Data supplied: Begin
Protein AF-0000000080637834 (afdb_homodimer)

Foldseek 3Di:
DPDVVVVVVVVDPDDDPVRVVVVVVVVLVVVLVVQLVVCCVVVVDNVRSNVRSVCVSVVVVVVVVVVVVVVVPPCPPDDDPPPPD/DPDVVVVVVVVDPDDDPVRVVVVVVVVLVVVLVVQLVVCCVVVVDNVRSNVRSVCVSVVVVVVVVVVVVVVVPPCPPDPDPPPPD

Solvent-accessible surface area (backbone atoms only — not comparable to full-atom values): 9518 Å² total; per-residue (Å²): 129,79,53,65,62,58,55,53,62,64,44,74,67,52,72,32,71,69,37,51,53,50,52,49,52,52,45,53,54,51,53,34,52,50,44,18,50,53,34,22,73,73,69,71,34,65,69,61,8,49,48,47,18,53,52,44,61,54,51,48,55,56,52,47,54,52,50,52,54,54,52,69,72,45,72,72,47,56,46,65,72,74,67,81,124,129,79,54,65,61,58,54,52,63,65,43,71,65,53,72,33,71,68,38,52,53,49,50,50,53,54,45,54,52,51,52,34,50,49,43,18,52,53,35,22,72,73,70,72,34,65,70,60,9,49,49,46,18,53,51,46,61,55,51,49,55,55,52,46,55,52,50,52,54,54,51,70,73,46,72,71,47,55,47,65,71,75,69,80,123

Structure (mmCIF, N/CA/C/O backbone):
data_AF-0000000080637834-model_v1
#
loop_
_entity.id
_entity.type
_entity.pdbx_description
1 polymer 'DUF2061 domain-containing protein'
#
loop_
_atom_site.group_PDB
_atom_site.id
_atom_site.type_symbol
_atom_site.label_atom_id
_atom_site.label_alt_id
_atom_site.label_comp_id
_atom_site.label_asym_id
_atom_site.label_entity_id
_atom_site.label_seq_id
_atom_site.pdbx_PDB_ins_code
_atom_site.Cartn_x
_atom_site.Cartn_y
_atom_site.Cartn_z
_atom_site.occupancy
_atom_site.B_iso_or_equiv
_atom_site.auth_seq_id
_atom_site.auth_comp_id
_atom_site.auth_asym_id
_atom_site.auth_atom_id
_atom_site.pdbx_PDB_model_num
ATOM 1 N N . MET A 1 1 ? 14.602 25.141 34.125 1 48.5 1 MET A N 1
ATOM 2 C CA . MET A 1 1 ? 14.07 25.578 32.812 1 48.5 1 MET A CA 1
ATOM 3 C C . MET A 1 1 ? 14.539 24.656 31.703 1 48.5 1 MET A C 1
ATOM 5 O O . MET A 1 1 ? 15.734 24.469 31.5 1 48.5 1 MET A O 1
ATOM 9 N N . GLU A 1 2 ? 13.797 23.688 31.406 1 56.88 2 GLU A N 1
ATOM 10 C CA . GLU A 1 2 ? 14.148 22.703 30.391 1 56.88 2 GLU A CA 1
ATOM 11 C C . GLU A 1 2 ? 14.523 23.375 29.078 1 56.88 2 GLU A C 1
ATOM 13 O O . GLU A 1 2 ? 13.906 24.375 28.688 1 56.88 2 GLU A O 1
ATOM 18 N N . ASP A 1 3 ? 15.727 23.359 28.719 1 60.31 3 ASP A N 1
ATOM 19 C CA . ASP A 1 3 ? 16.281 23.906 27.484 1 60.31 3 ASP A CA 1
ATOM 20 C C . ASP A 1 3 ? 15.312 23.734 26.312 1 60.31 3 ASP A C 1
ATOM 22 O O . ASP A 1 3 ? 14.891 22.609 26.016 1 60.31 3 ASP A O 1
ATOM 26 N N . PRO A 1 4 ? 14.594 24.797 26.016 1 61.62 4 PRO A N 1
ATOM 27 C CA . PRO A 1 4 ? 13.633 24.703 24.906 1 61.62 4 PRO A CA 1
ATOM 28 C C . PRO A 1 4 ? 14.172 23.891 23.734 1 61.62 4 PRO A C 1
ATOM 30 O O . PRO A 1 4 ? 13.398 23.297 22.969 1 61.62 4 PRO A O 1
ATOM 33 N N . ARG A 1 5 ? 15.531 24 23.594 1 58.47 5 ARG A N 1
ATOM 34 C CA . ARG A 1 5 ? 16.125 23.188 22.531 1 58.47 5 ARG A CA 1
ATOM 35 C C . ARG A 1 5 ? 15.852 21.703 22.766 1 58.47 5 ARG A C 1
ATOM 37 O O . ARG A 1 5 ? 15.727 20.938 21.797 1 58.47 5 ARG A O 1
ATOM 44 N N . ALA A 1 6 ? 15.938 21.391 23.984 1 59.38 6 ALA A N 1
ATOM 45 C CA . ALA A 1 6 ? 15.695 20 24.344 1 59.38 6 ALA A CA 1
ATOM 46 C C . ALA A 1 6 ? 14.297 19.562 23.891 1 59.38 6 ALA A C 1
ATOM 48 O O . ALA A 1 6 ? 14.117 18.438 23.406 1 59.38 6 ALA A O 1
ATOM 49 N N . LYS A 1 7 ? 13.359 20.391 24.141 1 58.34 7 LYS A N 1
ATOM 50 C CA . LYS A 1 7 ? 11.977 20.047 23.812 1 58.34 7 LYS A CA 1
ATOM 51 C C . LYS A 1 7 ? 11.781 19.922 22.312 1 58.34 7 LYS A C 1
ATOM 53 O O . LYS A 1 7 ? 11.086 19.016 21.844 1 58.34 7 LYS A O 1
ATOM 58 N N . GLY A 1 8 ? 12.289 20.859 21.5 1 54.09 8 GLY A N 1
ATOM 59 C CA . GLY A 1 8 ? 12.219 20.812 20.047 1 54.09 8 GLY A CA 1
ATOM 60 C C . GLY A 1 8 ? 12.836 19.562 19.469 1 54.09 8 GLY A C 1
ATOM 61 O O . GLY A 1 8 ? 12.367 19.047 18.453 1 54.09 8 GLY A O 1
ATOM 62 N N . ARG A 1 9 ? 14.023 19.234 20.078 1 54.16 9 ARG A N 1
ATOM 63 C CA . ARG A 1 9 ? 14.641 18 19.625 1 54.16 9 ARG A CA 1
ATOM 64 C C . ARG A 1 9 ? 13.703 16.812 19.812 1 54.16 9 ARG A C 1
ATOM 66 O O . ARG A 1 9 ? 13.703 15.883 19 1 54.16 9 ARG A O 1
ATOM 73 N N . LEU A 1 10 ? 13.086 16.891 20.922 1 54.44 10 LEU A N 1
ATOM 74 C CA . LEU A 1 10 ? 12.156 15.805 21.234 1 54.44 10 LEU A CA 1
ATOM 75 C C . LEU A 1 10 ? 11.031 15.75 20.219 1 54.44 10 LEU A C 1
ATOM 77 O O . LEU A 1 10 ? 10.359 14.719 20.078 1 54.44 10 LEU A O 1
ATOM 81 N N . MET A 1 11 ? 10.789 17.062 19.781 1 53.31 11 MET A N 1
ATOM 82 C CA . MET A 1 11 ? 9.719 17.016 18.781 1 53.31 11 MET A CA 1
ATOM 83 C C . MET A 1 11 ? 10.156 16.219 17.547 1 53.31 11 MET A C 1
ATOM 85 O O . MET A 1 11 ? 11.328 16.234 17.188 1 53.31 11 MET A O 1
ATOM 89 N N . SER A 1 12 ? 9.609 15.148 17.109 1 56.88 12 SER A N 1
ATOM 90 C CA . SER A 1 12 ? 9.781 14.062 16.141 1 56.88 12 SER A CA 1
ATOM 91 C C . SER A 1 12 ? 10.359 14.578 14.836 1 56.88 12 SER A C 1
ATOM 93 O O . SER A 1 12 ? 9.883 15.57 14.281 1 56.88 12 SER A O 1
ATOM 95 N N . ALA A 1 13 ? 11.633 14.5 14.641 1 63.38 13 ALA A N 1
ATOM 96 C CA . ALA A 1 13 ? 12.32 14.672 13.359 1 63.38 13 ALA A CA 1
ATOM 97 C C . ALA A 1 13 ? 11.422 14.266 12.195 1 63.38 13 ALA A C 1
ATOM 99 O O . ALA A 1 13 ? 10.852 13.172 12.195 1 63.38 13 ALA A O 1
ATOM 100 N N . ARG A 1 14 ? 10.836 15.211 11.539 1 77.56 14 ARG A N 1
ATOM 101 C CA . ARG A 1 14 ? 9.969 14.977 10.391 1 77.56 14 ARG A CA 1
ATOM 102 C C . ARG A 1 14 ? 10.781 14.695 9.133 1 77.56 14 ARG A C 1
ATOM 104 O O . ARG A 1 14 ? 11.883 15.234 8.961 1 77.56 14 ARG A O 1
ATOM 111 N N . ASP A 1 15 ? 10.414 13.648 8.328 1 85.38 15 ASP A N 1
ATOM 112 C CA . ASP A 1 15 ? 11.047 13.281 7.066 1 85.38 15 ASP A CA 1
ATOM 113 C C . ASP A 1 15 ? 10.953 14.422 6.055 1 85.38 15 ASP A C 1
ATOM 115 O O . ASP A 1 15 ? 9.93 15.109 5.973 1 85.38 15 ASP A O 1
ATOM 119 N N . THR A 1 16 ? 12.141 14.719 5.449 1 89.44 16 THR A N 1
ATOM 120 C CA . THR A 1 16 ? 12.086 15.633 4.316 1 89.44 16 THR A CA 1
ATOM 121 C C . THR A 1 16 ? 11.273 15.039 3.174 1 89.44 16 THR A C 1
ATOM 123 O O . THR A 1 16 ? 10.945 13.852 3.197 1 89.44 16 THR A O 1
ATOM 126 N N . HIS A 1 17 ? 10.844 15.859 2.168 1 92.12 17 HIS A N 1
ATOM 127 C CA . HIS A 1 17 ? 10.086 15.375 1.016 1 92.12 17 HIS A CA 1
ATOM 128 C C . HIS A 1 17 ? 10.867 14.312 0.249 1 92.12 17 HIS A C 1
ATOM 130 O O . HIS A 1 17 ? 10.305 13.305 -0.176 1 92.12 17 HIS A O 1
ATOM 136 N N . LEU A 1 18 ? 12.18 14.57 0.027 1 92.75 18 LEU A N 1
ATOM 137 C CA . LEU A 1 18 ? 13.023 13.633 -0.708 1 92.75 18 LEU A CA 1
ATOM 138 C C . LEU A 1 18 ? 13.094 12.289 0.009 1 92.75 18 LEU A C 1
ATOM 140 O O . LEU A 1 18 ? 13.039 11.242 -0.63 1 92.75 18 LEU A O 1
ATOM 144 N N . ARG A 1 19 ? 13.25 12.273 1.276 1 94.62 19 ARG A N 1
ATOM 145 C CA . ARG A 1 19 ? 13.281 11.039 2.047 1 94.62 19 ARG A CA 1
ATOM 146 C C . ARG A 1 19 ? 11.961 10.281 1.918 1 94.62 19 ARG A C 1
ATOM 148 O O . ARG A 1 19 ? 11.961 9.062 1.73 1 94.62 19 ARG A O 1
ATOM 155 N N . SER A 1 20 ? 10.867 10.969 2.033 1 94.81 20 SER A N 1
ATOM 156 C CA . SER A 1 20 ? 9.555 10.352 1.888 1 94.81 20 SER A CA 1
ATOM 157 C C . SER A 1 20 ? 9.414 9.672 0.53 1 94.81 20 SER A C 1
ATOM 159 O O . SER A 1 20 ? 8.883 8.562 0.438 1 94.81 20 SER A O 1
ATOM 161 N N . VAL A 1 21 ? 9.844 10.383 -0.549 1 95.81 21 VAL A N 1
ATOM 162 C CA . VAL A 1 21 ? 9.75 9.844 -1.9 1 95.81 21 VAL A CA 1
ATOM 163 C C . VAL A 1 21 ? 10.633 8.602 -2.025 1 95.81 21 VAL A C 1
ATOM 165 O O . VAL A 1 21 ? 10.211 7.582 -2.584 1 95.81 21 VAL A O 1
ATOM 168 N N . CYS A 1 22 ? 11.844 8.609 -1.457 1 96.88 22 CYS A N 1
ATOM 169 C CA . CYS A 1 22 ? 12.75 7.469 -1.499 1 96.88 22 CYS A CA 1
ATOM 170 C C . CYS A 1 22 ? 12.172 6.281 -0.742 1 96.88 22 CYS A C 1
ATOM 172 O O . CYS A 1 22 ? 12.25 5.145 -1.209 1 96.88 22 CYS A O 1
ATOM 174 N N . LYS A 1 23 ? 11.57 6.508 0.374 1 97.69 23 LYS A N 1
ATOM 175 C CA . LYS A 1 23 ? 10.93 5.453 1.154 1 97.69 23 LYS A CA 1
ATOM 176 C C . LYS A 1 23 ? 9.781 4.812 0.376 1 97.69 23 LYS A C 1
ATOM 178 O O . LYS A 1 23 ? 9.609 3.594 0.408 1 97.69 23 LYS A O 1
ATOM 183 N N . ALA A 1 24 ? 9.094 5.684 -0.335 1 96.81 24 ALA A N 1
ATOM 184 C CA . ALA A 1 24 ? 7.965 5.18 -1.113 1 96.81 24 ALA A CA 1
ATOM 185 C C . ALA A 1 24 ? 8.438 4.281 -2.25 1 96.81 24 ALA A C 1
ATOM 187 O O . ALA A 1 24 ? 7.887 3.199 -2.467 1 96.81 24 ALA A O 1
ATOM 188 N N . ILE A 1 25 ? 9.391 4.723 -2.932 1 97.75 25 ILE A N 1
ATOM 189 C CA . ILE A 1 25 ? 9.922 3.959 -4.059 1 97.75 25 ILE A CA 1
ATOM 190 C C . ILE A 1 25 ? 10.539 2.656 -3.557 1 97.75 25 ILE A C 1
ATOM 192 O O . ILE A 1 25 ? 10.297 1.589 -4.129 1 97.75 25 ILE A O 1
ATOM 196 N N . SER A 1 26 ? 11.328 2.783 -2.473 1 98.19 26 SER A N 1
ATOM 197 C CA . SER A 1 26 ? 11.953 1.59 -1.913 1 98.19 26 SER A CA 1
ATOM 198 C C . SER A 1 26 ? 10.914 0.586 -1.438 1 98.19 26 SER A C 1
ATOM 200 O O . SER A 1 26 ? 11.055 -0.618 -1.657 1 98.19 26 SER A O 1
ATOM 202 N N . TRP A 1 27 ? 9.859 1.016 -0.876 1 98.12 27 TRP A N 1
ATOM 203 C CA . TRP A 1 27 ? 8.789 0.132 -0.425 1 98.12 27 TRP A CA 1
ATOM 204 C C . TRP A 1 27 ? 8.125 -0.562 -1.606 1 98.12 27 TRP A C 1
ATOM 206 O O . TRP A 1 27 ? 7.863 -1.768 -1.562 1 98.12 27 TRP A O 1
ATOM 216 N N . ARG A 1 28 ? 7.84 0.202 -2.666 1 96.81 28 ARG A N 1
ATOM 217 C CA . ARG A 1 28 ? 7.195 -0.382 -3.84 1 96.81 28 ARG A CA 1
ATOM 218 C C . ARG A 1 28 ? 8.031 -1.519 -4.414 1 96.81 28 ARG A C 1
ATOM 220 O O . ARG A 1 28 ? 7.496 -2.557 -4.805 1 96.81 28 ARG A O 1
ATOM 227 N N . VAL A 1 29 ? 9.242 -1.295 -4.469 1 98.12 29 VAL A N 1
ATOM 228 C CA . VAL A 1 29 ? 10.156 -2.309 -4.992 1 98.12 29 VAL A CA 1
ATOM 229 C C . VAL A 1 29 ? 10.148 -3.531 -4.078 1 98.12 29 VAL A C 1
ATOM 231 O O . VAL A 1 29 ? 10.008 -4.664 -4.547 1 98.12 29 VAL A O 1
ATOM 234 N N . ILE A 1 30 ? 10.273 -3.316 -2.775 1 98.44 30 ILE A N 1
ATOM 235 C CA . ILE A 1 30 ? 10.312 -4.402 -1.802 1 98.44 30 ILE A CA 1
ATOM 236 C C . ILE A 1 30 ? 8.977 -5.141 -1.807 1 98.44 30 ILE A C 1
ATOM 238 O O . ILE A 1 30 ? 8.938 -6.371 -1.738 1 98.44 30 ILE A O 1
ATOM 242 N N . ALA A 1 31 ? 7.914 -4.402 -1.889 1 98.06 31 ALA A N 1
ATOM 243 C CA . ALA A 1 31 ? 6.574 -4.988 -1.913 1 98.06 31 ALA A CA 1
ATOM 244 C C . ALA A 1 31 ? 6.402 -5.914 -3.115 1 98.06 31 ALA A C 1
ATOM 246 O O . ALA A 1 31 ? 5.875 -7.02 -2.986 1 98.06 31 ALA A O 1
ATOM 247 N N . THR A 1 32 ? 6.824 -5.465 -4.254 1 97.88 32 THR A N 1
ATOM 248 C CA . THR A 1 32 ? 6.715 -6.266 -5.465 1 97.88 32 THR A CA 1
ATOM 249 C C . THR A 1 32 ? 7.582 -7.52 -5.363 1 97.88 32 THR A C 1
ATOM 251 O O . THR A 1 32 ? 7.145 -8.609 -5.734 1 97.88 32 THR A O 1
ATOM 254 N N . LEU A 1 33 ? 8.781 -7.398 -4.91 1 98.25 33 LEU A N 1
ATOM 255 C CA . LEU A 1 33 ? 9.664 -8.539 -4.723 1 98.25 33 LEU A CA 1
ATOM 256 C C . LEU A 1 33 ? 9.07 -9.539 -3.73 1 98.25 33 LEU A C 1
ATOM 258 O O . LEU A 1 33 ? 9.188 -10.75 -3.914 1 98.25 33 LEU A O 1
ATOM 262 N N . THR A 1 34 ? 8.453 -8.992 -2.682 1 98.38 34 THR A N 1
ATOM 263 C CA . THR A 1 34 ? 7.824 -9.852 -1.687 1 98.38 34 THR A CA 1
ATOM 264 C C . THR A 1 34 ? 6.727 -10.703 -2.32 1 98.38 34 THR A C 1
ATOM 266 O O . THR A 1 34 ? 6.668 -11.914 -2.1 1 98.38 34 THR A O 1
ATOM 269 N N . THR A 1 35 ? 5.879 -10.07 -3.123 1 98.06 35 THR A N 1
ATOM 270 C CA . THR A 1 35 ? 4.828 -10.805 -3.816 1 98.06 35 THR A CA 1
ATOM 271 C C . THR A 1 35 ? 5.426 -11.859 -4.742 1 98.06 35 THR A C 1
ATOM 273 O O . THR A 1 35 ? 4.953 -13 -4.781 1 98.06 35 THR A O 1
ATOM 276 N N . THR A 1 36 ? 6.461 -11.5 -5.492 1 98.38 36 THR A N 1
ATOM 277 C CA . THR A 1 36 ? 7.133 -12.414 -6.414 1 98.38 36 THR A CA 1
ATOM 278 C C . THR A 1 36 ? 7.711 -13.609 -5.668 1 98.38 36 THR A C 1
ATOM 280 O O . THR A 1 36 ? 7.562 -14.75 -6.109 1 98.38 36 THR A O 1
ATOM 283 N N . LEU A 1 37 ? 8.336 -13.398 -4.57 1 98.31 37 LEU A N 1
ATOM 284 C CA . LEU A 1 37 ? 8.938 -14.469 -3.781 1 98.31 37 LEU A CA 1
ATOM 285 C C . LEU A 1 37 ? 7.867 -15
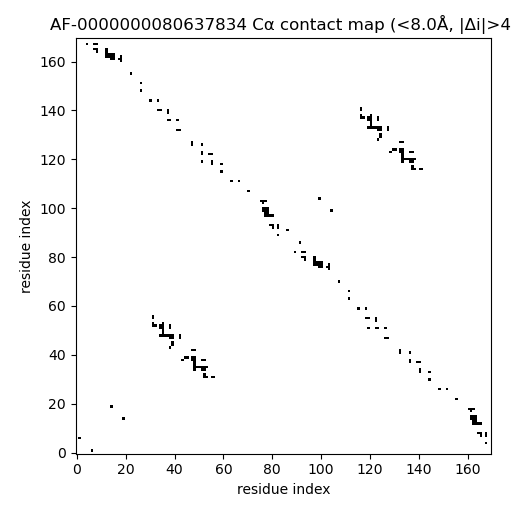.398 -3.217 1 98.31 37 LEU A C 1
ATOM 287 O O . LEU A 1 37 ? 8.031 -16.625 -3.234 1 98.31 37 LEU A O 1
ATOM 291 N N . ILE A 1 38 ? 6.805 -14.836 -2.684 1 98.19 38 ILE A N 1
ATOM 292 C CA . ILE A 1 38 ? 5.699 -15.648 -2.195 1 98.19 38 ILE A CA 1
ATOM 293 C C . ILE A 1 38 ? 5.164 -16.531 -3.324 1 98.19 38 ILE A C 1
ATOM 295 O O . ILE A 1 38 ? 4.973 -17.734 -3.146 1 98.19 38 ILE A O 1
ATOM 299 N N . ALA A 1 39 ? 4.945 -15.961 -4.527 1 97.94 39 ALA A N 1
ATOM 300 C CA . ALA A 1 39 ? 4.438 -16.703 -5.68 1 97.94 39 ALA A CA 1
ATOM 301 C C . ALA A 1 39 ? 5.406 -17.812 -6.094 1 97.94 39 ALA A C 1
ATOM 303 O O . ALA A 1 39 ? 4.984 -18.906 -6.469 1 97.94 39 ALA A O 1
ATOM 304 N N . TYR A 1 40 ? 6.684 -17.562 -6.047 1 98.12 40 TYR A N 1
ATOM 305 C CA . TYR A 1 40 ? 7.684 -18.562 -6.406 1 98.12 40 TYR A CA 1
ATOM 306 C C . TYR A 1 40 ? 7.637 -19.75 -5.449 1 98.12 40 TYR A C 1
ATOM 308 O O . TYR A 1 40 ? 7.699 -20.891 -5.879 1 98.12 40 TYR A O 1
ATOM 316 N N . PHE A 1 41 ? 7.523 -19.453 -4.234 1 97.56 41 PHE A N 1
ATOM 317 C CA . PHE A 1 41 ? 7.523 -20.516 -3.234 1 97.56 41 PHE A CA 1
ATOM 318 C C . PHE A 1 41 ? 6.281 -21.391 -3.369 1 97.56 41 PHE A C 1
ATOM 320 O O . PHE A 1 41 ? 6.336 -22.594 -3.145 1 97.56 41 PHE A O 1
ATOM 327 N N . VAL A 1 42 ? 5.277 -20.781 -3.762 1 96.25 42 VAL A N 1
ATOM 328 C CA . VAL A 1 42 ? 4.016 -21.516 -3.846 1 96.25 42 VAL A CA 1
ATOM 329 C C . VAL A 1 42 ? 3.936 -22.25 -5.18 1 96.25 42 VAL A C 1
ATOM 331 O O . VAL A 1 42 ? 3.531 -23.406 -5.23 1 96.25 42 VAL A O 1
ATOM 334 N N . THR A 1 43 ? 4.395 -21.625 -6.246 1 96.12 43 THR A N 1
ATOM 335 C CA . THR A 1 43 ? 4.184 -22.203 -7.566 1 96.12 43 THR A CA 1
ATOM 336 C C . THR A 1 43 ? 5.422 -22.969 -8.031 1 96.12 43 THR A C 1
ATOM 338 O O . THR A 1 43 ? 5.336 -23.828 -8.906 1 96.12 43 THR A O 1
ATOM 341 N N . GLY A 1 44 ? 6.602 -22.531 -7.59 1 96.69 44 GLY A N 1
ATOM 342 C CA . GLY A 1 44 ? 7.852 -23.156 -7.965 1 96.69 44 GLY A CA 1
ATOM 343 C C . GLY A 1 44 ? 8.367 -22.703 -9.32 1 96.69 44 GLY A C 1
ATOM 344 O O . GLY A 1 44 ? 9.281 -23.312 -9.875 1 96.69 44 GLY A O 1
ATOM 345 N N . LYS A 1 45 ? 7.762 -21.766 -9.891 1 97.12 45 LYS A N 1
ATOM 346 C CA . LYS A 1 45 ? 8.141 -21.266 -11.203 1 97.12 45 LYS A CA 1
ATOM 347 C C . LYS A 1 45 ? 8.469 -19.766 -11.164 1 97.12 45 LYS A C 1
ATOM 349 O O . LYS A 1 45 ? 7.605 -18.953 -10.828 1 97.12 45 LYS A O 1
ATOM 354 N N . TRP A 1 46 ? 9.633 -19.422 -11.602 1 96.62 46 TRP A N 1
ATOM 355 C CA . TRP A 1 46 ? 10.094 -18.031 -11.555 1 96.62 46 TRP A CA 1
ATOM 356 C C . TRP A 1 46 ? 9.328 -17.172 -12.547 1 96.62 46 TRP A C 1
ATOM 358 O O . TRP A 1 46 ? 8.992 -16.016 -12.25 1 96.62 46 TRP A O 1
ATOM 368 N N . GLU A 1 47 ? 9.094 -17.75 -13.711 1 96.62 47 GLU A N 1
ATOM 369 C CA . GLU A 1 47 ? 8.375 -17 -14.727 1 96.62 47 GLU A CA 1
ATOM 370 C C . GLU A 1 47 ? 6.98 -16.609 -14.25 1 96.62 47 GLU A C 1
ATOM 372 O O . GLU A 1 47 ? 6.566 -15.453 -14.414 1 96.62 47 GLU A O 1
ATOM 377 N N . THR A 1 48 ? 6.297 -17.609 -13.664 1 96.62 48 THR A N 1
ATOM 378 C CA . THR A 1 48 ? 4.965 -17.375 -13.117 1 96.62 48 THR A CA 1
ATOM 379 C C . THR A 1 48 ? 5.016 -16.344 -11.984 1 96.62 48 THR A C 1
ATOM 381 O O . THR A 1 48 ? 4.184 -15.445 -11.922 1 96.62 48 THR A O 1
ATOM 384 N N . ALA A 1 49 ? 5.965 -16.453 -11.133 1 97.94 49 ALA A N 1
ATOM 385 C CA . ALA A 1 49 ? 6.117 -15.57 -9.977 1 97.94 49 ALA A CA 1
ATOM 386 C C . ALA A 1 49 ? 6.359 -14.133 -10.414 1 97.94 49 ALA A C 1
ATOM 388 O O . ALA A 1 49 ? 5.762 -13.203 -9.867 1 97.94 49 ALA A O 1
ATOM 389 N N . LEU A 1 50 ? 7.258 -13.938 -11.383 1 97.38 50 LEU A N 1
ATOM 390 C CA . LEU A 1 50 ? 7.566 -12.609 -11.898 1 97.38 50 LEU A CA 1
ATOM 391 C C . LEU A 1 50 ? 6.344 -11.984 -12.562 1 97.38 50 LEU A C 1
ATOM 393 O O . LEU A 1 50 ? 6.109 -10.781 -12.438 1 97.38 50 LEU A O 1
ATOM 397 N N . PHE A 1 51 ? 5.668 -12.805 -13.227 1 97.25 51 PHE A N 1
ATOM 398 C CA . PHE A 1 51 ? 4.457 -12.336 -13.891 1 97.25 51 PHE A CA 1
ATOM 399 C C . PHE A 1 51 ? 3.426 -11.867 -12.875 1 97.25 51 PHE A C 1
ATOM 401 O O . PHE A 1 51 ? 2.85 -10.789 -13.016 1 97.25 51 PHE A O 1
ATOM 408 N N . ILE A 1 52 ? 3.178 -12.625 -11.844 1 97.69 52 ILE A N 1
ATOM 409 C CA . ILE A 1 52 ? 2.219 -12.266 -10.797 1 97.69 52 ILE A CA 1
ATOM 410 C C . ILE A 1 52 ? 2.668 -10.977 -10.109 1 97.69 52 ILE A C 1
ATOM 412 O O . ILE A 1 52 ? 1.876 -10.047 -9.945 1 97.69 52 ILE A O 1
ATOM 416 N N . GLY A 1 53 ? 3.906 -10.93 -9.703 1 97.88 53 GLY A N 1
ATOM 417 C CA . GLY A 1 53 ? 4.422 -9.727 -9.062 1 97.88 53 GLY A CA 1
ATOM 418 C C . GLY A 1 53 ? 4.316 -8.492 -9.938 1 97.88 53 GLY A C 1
Data supplied: End
In the entries above, find the line with "ATOM 44 N N" and the line with "ATOM 49 N N", then set down exactly those two and every line between them, nothing else.

ATOM 44 N N . ALA A 1 6 ? 15.938 21.391 23.984 1 59.38 6 ALA A N 1
ATOM 45 C CA . ALA A 1 6 ? 15.695 20 24.344 1 59.38 6 ALA A CA 1
ATOM 46 C C . ALA A 1 6 ? 14.297 19.562 23.891 1 59.38 6 ALA A C 1
ATOM 48 O O . ALA A 1 6 ? 14.117 18.438 23.406 1 59.38 6 ALA A O 1
ATOM 49 N N . LYS A 1 7 ? 13.359 20.391 24.141 1 58.34 7 LYS A N 1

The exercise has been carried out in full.